**Action item**. Provide again, from the entries below, every line from the one containing "ATOM 12 C C" through the one containing "ATOM 28 O O", exactly as written, and no other line.

━━ Input data

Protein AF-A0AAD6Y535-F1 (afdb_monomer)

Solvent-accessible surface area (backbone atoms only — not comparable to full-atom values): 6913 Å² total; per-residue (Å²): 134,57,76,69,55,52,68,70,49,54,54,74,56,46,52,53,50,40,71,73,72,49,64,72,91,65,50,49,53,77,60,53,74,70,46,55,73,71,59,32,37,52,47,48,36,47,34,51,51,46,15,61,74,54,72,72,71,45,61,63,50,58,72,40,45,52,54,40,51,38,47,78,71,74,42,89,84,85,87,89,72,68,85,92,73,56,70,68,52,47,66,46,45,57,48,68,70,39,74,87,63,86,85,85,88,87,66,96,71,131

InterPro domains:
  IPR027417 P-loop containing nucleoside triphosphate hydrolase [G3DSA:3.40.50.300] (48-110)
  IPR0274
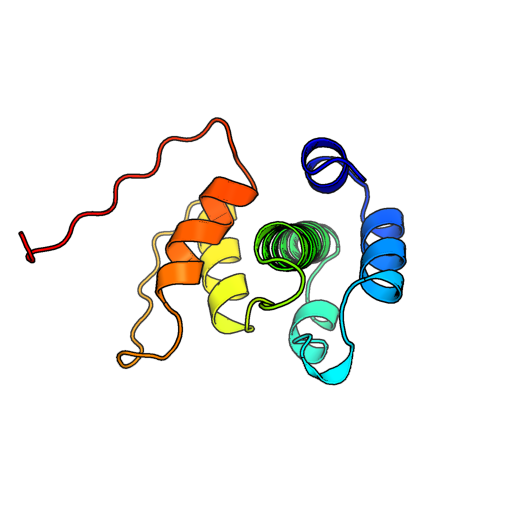17 P-loop containing nucleoside triphosphate hydrolase [SSF52540] (39-99)

Organism: NCBI:txid153505

Mean predicted aligned error: 2.95 Å

Foldseek 3Di:
DDLVCLLVDAQVVLVVVCVVQPDPVQEPVVLLVPDDRVLNSLLSSLQNLCCVVVVNDDGDDPVLSVLVSCVVVVHDDDDDDDPPPPCVSNQVSVCSSCVPDDDDDDDPPD

Radius of gyration: 13.75 Å; Cα contacts (8 Å, |Δi|>4): 89; chains: 1; bounding box: 28×39×29 Å

Structure (mmCIF, N/CA/C/O backbone):
data_AF-A0AAD6Y535-F1
#
_entry.id   AF-A0AAD6Y535-F1
#
loop_
_atom_site.group_PDB
_atom_site.id
_atom_site.type_symbol
_atom_site.label_atom_id
_atom_site.label_alt_id
_atom_site.label_comp_id
_atom_site.label_asym_id
_atom_site.label_entity_id
_atom_site.label_seq_id
_atom_site.pdbx_PDB_ins_code
_atom_site.Cartn_x
_atom_site.Cartn_y
_atom_site.Cartn_z
_atom_site.occupancy
_atom_site.B_iso_or_equiv
_atom_site.auth_seq_id
_atom_site.auth_comp_id
_atom_site.auth_asym_id
_atom_site.auth_atom_id
_atom_site.pdbx_PDB_model_num
ATOM 1 N N . GLU A 1 1 ? -15.844 -7.697 1.205 1.00 63.16 1 GLU A N 1
ATOM 2 C CA . GLU A 1 1 ? -15.772 -6.954 2.483 1.00 63.16 1 GLU A CA 1
ATOM 3 C C . GLU A 1 1 ? -15.944 -5.460 2.263 1.00 63.16 1 GLU A C 1
ATOM 5 O O . GLU A 1 1 ? -15.738 -5.000 1.142 1.00 63.16 1 GLU A O 1
ATOM 10 N N . SER A 1 2 ? -16.301 -4.705 3.307 1.00 89.25 2 SER A N 1
ATOM 11 C CA . SER A 1 2 ? -16.291 -3.242 3.238 1.00 89.25 2 SER A CA 1
ATOM 12 C C . SER A 1 2 ? -14.856 -2.706 3.271 1.00 89.25 2 SER A C 1
ATOM 14 O O . SER A 1 2 ? -14.006 -3.216 3.999 1.00 89.25 2 SER A O 1
ATOM 16 N N . LEU A 1 3 ? -14.585 -1.619 2.540 1.00 92.62 3 LEU A N 1
ATOM 17 C CA . LEU A 1 3 ? -13.290 -0.924 2.598 1.00 92.62 3 LEU A CA 1
ATOM 18 C C . LEU A 1 3 ? -12.980 -0.395 4.009 1.00 92.62 3 LEU A C 1
ATOM 20 O O . LEU A 1 3 ? -11.817 -0.244 4.373 1.00 92.62 3 LEU A O 1
ATOM 24 N N . ALA A 1 4 ? -14.013 -0.099 4.805 1.00 93.62 4 ALA A N 1
ATOM 25 C CA . ALA A 1 4 ? -13.846 0.293 6.201 1.00 93.62 4 ALA A CA 1
ATOM 26 C C . ALA A 1 4 ? -13.284 -0.858 7.052 1.00 93.62 4 ALA A C 1
ATOM 28 O O . ALA A 1 4 ? -12.361 -0.634 7.833 1.00 93.62 4 ALA A O 1
ATOM 29 N N . ASP A 1 5 ? -13.769 -2.083 6.831 1.00 95.19 5 ASP A N 1
ATOM 30 C CA . ASP A 1 5 ? -13.338 -3.265 7.584 1.00 95.19 5 ASP A CA 1
ATOM 31 C C . ASP A 1 5 ? -11.861 -3.566 7.327 1.00 95.19 5 ASP A C 1
ATOM 33 O O . ASP A 1 5 ? -11.116 -3.874 8.256 1.00 95.19 5 ASP A O 1
ATOM 37 N N . ILE A 1 6 ? -11.406 -3.429 6.078 1.00 96.88 6 ILE A N 1
ATOM 38 C CA . ILE A 1 6 ? -10.007 -3.675 5.699 1.00 96.88 6 ILE A CA 1
ATOM 39 C C . ILE A 1 6 ? -9.066 -2.740 6.463 1.00 96.88 6 ILE A C 1
ATOM 41 O O . ILE A 1 6 ? -8.067 -3.194 7.018 1.00 96.88 6 ILE A O 1
ATOM 45 N N . ARG A 1 7 ? -9.403 -1.449 6.575 1.00 96.38 7 ARG A N 1
ATOM 46 C CA . ARG A 1 7 ? -8.569 -0.464 7.293 1.00 96.38 7 ARG A CA 
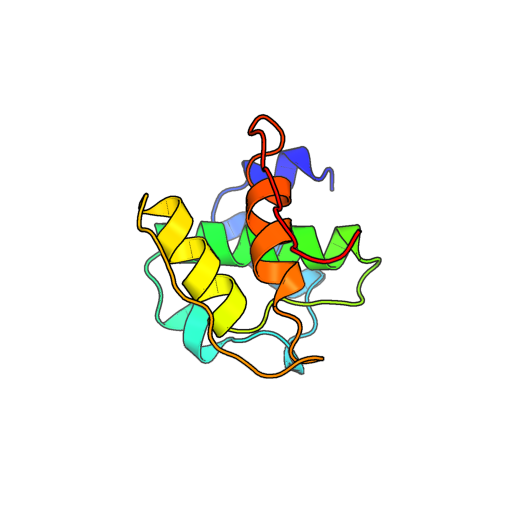1
ATOM 47 C C . ARG A 1 7 ? -8.344 -0.819 8.759 1.00 96.38 7 ARG A C 1
ATOM 49 O O . ARG A 1 7 ? -7.290 -0.506 9.299 1.00 96.38 7 ARG A O 1
ATOM 56 N N . GLN A 1 8 ? -9.313 -1.472 9.393 1.00 95.75 8 GLN A N 1
ATOM 57 C CA . GLN A 1 8 ? -9.262 -1.820 10.815 1.00 95.75 8 GLN A CA 1
ATOM 58 C C . GLN A 1 8 ? -8.890 -3.285 11.066 1.00 95.75 8 GLN A C 1
ATOM 60 O O . GLN A 1 8 ? -8.687 -3.684 12.210 1.00 95.75 8 GLN A O 1
ATOM 65 N N . SER A 1 9 ? -8.787 -4.098 10.013 1.00 97.06 9 SER A N 1
ATOM 66 C CA . SER A 1 9 ? -8.533 -5.530 10.152 1.00 97.06 9 SER A CA 1
ATOM 67 C C . SER A 1 9 ? -7.131 -5.802 10.721 1.00 97.06 9 SER A C 1
ATOM 69 O O . SER A 1 9 ? -6.178 -5.106 10.352 1.00 97.06 9 SER A O 1
ATOM 71 N N . PRO A 1 10 ? -6.981 -6.799 11.614 1.00 97.62 10 PRO A N 1
ATOM 72 C CA . PRO A 1 10 ? -5.682 -7.220 12.137 1.00 97.62 10 PRO A CA 1
ATOM 73 C C . PRO A 1 10 ? -4.858 -7.956 11.070 1.00 97.62 10 PRO A C 1
ATOM 75 O O . PRO A 1 10 ? -5.424 -8.477 10.107 1.00 97.62 10
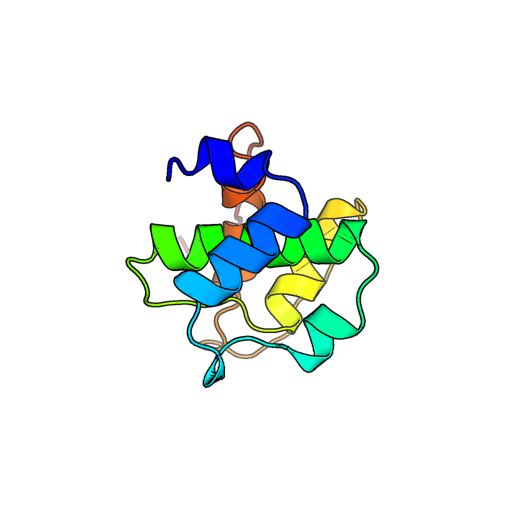 PRO A O 1
ATOM 78 N N . LEU A 1 11 ? -3.537 -8.050 11.276 1.00 97.69 11 LEU A N 1
ATOM 79 C CA . LEU A 1 11 ? -2.588 -8.643 10.322 1.00 97.69 11 LEU A CA 1
ATOM 80 C C . LEU A 1 11 ? -3.032 -10.016 9.804 1.00 97.69 11 LEU A C 1
ATOM 82 O O . LEU A 1 11 ? -3.162 -10.194 8.601 1.00 97.69 11 LEU A O 1
ATOM 86 N N . LEU A 1 12 ? -3.375 -10.944 10.699 1.00 97.56 12 LEU A N 1
ATOM 87 C CA . LEU A 1 12 ? -3.774 -12.307 10.327 1.00 97.56 12 LEU A CA 1
ATOM 88 C C . LEU A 1 12 ? -4.985 -12.342 9.377 1.00 97.56 12 LEU A C 1
ATOM 90 O O . LEU A 1 12 ? -5.057 -13.152 8.449 1.00 97.56 12 LEU A O 1
ATOM 94 N N . LYS A 1 13 ? -5.941 -11.426 9.575 1.00 97.62 13 LYS A N 1
ATOM 95 C CA . LYS A 1 13 ? -7.091 -11.287 8.677 1.00 97.62 13 LYS A CA 1
ATOM 96 C C . LYS A 1 13 ? -6.664 -10.687 7.337 1.00 97.62 13 LYS A C 1
ATOM 98 O O . LYS A 1 13 ? -7.093 -11.175 6.299 1.00 97.62 13 LYS A O 1
ATOM 103 N N . LEU A 1 14 ? -5.796 -9.675 7.349 1.00 98.00 14 LEU A N 1
ATOM 104 C CA . LEU A 1 14 ? -5.245 -9.073 6.131 1.00 98.00 14 LEU A CA 1
ATOM 105 C C . LEU A 1 14 ? -4.460 -10.085 5.292 1.00 98.00 14 LEU A C 1
ATOM 107 O O . LEU A 1 14 ? -4.6
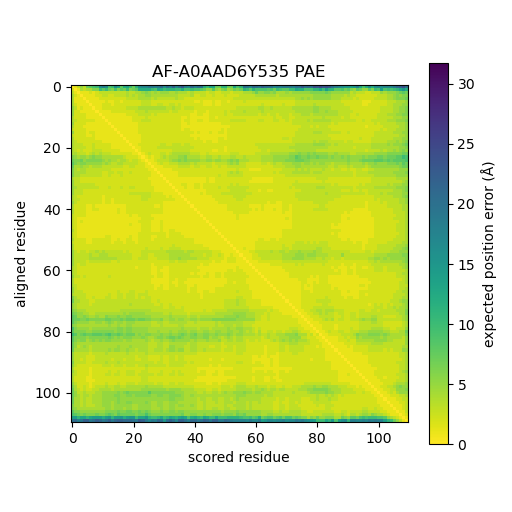03 -10.083 4.077 1.00 98.00 14 LEU A O 1
ATOM 111 N N . GLU A 1 15 ? -3.677 -10.964 5.914 1.00 97.12 15 GLU A N 1
ATOM 112 C CA . GLU A 1 15 ? -2.952 -12.038 5.225 1.00 97.12 15 GLU A CA 1
ATOM 113 C C . GLU A 1 15 ? -3.904 -13.043 4.575 1.00 97.12 15 GLU A C 1
ATOM 115 O O . GLU A 1 15 ? -3.699 -13.432 3.426 1.00 97.12 15 GLU A O 1
ATOM 120 N N . SER A 1 16 ? -4.974 -13.415 5.282 1.00 97.19 16 SER A N 1
AT
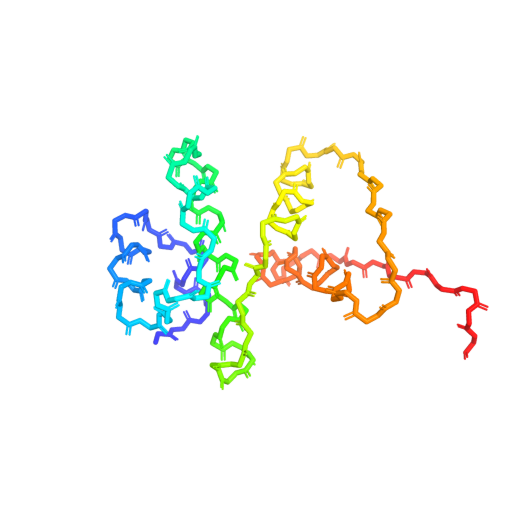OM 121 C CA . SER A 1 16 ? -6.006 -14.314 4.753 1.00 97.19 16 SER A CA 1
ATOM 122 C C . SER A 1 16 ? -6.694 -13.702 3.528 1.00 97.19 16 SER A C 1
ATOM 124 O O . SER A 1 16 ? -6.806 -14.343 2.486 1.00 97.19 16 SER A O 1
ATOM 126 N N . LEU A 1 17 ? -7.077 -12.427 3.619 1.00 96.62 17 LEU A N 1
ATOM 127 C CA . LEU A 1 17 ? -7.677 -11.681 2.511 1.00 96.62 17 LEU A CA 1
ATOM 128 C C . LEU A 1 17 ? -6.694 -11.472 1.358 1.00 96.62 17 LEU A C 1
ATOM 130 O O . LEU A 1 17 ? -7.080 -11.534 0.196 1.00 96.62 17 LEU A O 1
ATOM 134 N N . ALA A 1 18 ? -5.420 -11.225 1.659 1.00 96.38 18 ALA A N 1
ATOM 135 C CA . ALA A 1 18 ? -4.384 -11.087 0.648 1.00 96.38 18 ALA A CA 1
ATOM 136 C C . ALA A 1 18 ? -4.202 -12.391 -0.135 1.00 96.38 18 ALA A C 1
ATOM 138 O O . ALA A 1 18 ? -4.111 -12.347 -1.357 1.00 96.38 18 ALA A O 1
ATOM 139 N N . ALA A 1 19 ? -4.207 -13.539 0.546 1.00 95.56 19 ALA A N 1
ATOM 140 C CA . ALA A 1 19 ? -4.137 -14.846 -0.099 1.00 95.56 19 ALA A CA 1
ATOM 141 C C . ALA A 1 19 ? -5.374 -15.159 -0.961 1.00 95.56 19 ALA A C 1
ATOM 143 O O . ALA A 1 19 ? -5.245 -15.841 -1.974 1.00 95.56 19 ALA A O 1
ATOM 144 N N . GLU A 1 20 ? -6.553 -14.663 -0.576 1.00 94.94 20 GLU A N 1
ATOM 145 C CA . GLU A 1 20 ? -7.803 -14.860 -1.321 1.00 94.94 20 GLU A CA 1
ATOM 146 C C . GLU A 1 20 ? -7.918 -13.937 -2.545 1.00 94.94 20 GLU A C 1
ATOM 148 O O . GLU A 1 20 ? -8.310 -14.383 -3.623 1.00 94.94 20 GLU A O 1
ATOM 153 N N . PHE A 1 21 ? -7.587 -12.651 -2.392 1.00 93.88 21 PHE A N 1
ATOM 154 C CA . PHE A 1 21 ? -7.919 -11.621 -3.380 1.00 93.88 21 PHE A CA 1
ATOM 155 C C . PHE A 1 21 ? -6.735 -11.098 -4.192 1.00 93.88 21 PHE A C 1
ATOM 157 O O . PHE A 1 21 ? -6.966 -10.538 -5.263 1.00 93.88 21 PHE A O 1
ATOM 164 N N . LEU A 1 22 ? -5.491 -11.208 -3.713 1.00 96.06 22 LEU A N 1
ATOM 165 C CA . LEU A 1 22 ? -4.344 -10.601 -4.394 1.00 96.06 22 LEU A CA 1
ATOM 166 C C . LEU A 1 22 ? -3.601 -11.624 -5.269 1.00 96.06 22 LEU A C 1
ATOM 168 O O . LEU A 1 22 ? -3.118 -12.631 -4.752 1.00 96.06 22 LEU A O 1
ATOM 172 N N . PRO A 1 23 ? -3.427 -11.366 -6.581 1.00 94.38 23 PRO A N 1
ATOM 173 C CA . PRO A 1 23 ? -2.610 -12.216 -7.444 1.00 94.38 23 PRO A CA 1
ATOM 174 C C . PRO A 1 23 ? -1.146 -12.260 -6.994 1.00 94.38 23 PRO A C 1
ATOM 176 O O . PRO A 1 23 ? -0.434 -11.246 -7.001 1.00 94.38 23 PRO A O 1
ATOM 179 N N . ALA A 1 24 ? -0.692 -13.465 -6.645 1.00 90.62 24 ALA A N 1
ATOM 180 C CA . ALA A 1 24 ? 0.617 -13.713 -6.052 1.00 90.62 24 ALA A CA 1
ATOM 181 C C . ALA A 1 24 ? 1.794 -13.271 -6.938 1.00 90.62 24 ALA A C 1
ATOM 183 O O . ALA A 1 24 ? 2.823 -12.878 -6.391 1.00 90.62 24 ALA A O 1
ATOM 184 N N . GLU A 1 25 ? 1.663 -13.284 -8.273 1.00 89.94 25 GLU A N 1
ATOM 185 C CA . GLU A 1 25 ? 2.776 -12.927 -9.170 1.00 89.94 25 GLU A CA 1
ATOM 186 C C . GLU A 1 25 ? 3.084 -11.424 -9.193 1.00 89.94 25 GLU A C 1
ATOM 188 O O . GLU A 1 25 ? 4.167 -11.018 -9.608 1.00 89.94 25 GLU A O 1
ATOM 193 N N . THR A 1 26 ? 2.135 -10.588 -8.769 1.00 90.38 26 THR A N 1
ATOM 194 C CA . THR A 1 26 ? 2.256 -9.120 -8.850 1.00 90.38 26 THR A CA 1
ATOM 195 C C . THR A 1 26 ? 2.526 -8.456 -7.503 1.00 90.38 26 THR A C 1
ATOM 197 O O . THR A 1 26 ? 2.858 -7.271 -7.449 1.00 90.38 26 THR A O 1
ATOM 200 N N . LEU A 1 27 ? 2.403 -9.212 -6.412 1.00 95.06 27 LEU A N 1
ATOM 201 C CA . LEU A 1 27 ? 2.624 -8.724 -5.060 1.00 95.06 27 LEU A CA 1
ATOM 202 C C . LEU A 1 27 ? 4.136 -8.592 -4.782 1.00 95.06 27 LEU A C 1
ATOM 204 O O . LEU A 1 27 ? 4.875 -9.549 -5.026 1.00 95.06 27 LEU A O 1
ATOM 208 N N . PRO A 1 28 ? 4.629 -7.464 -4.231 1.00 95.88 28 PRO A N 1
ATOM 209 C CA . PRO A 1 28 ? 6.045 -7.285 -3.896 1.00 95.88 28 PRO A CA 1
ATOM 210 C C . PRO A 1 28 ? 6.416 -8.071 -2.627 1.00 95.88 28 PRO A C 1
ATOM 212 O O . PRO A 1 28 ? 6.689 -7.510 -1.569 1.00 95.88 28 PRO A O 1
ATOM 215 N N . ARG A 1 29 ? 6.394 -9.401 -2.721 1.00 94.81 29 ARG A N 1
ATOM 216 C CA . ARG A 1 29 ? 6.428 -10.307 -1.569 1.00 94.81 29 ARG A CA 1
ATOM 217 C C . ARG A 1 29 ? 7.729 -10.244 -0.778 1.00 94.81 29 ARG A C 1
ATOM 219 O O . ARG A 1 29 ? 7.680 -10.159 0.439 1.00 94.81 29 ARG A O 1
ATOM 226 N N . ALA A 1 30 ? 8.866 -10.167 -1.469 1.00 96.19 30 ALA A N 1
ATOM 227 C CA . ALA A 1 30 ? 10.170 -10.005 -0.826 1.00 96.19 30 ALA A CA 1
ATOM 228 C C . ALA A 1 30 ? 10.235 -8.749 0.060 1.00 96.19 30 ALA A C 1
ATOM 230 O O . ALA A 1 30 ? 10.795 -8.796 1.148 1.00 96.19 30 ALA A O 1
ATOM 231 N N . TYR A 1 31 ? 9.621 -7.648 -0.386 1.00 97.19 31 TYR A N 1
ATOM 232 C CA . TYR A 1 31 ? 9.511 -6.436 0.419 1.00 97.19 31 TYR A CA 1
ATOM 233 C C . TYR A 1 31 ? 8.560 -6.649 1.600 1.00 97.19 31 TYR A C 1
ATOM 235 O O . TYR A 1 31 ? 8.958 -6.425 2.736 1.00 97.19 31 TYR A O 1
ATOM 243 N N . LEU A 1 32 ? 7.345 -7.156 1.362 1.00 97.31 32 LEU A N 1
ATOM 244 C CA . LEU A 1 32 ? 6.356 -7.380 2.425 1.00 97.31 32 LEU A CA 1
ATOM 245 C C . LEU A 1 32 ? 6.847 -8.324 3.528 1.00 97.31 32 LEU A C 1
ATOM 247 O O . LEU A 1 32 ? 6.500 -8.124 4.686 1.00 97.31 32 LEU A O 1
ATOM 251 N N . ASP A 1 33 ? 7.625 -9.344 3.178 1.00 96.44 33 ASP A N 1
ATOM 252 C CA . ASP A 1 33 ? 8.168 -10.317 4.131 1.00 96.44 33 ASP A CA 1
ATOM 253 C C . ASP A 1 33 ? 9.390 -9.775 4.899 1.00 96.44 33 ASP A C 1
ATOM 255 O O . ASP A 1 33 ? 9.793 -10.366 5.896 1.00 96.44 33 ASP A O 1
ATOM 259 N N . SER A 1 34 ? 9.965 -8.645 4.466 1.00 97.56 34 SER A N 1
ATOM 260 C CA . SER A 1 34 ? 11.058 -7.954 5.172 1.00 97.56 34 SER A CA 1
ATOM 261 C C . SER A 1 34 ? 10.583 -6.942 6.222 1.00 97.56 34 SER A C 1
ATOM 263 O O . SER A 1 34 ? 11.390 -6.464 7.017 1.00 97.56 34 SER A O 1
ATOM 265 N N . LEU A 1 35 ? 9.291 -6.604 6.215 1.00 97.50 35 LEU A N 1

━━━━

**Answer to this problem**.
ATOM 12 C C . SER A 1 2 ? -14.856 -2.706 3.271 1.00 89.25 2 SER A C 1
ATOM 14 O O . SER A 1 2 ? -14.006 -3.216 3.999 1.00 89.25 2 SER A O 1
ATOM 16 N N . LEU A 1 3 ? -14.585 -1.619 2.540 1.00 92.62 3 LEU A N 1
ATOM 17 C CA . LEU A 1 3 ? -13.290 -0.924 2.598 1.00 92.62 3 LEU A CA 1
ATOM 18 C C . LEU A 1 3 ? -12.980 -0.395 4.009 1.00 92.62 3 LEU A C 1
ATOM 20 O O . LEU A 1 3 ? -11.817 -0.244 4.373 1.00 92.62 3 LEU A O 1
ATOM 24 N N . ALA A 1 4 ? -14.013 -0.099 4.805 1.00 93.62 4 ALA A N 1
ATOM 25 C CA . ALA A 1 4 ? -13.846 0.293 6.201 1.00 93.62 4 ALA A CA 1
ATOM 26 C C . ALA A 1 4 ? -13.284 -0.858 7.052 1.00 93.62 4 ALA A C 1
ATOM 28 O O . ALA A 1 4 ? -12.361 -0.634 7.833 1.00 93.62 4 ALA A O 1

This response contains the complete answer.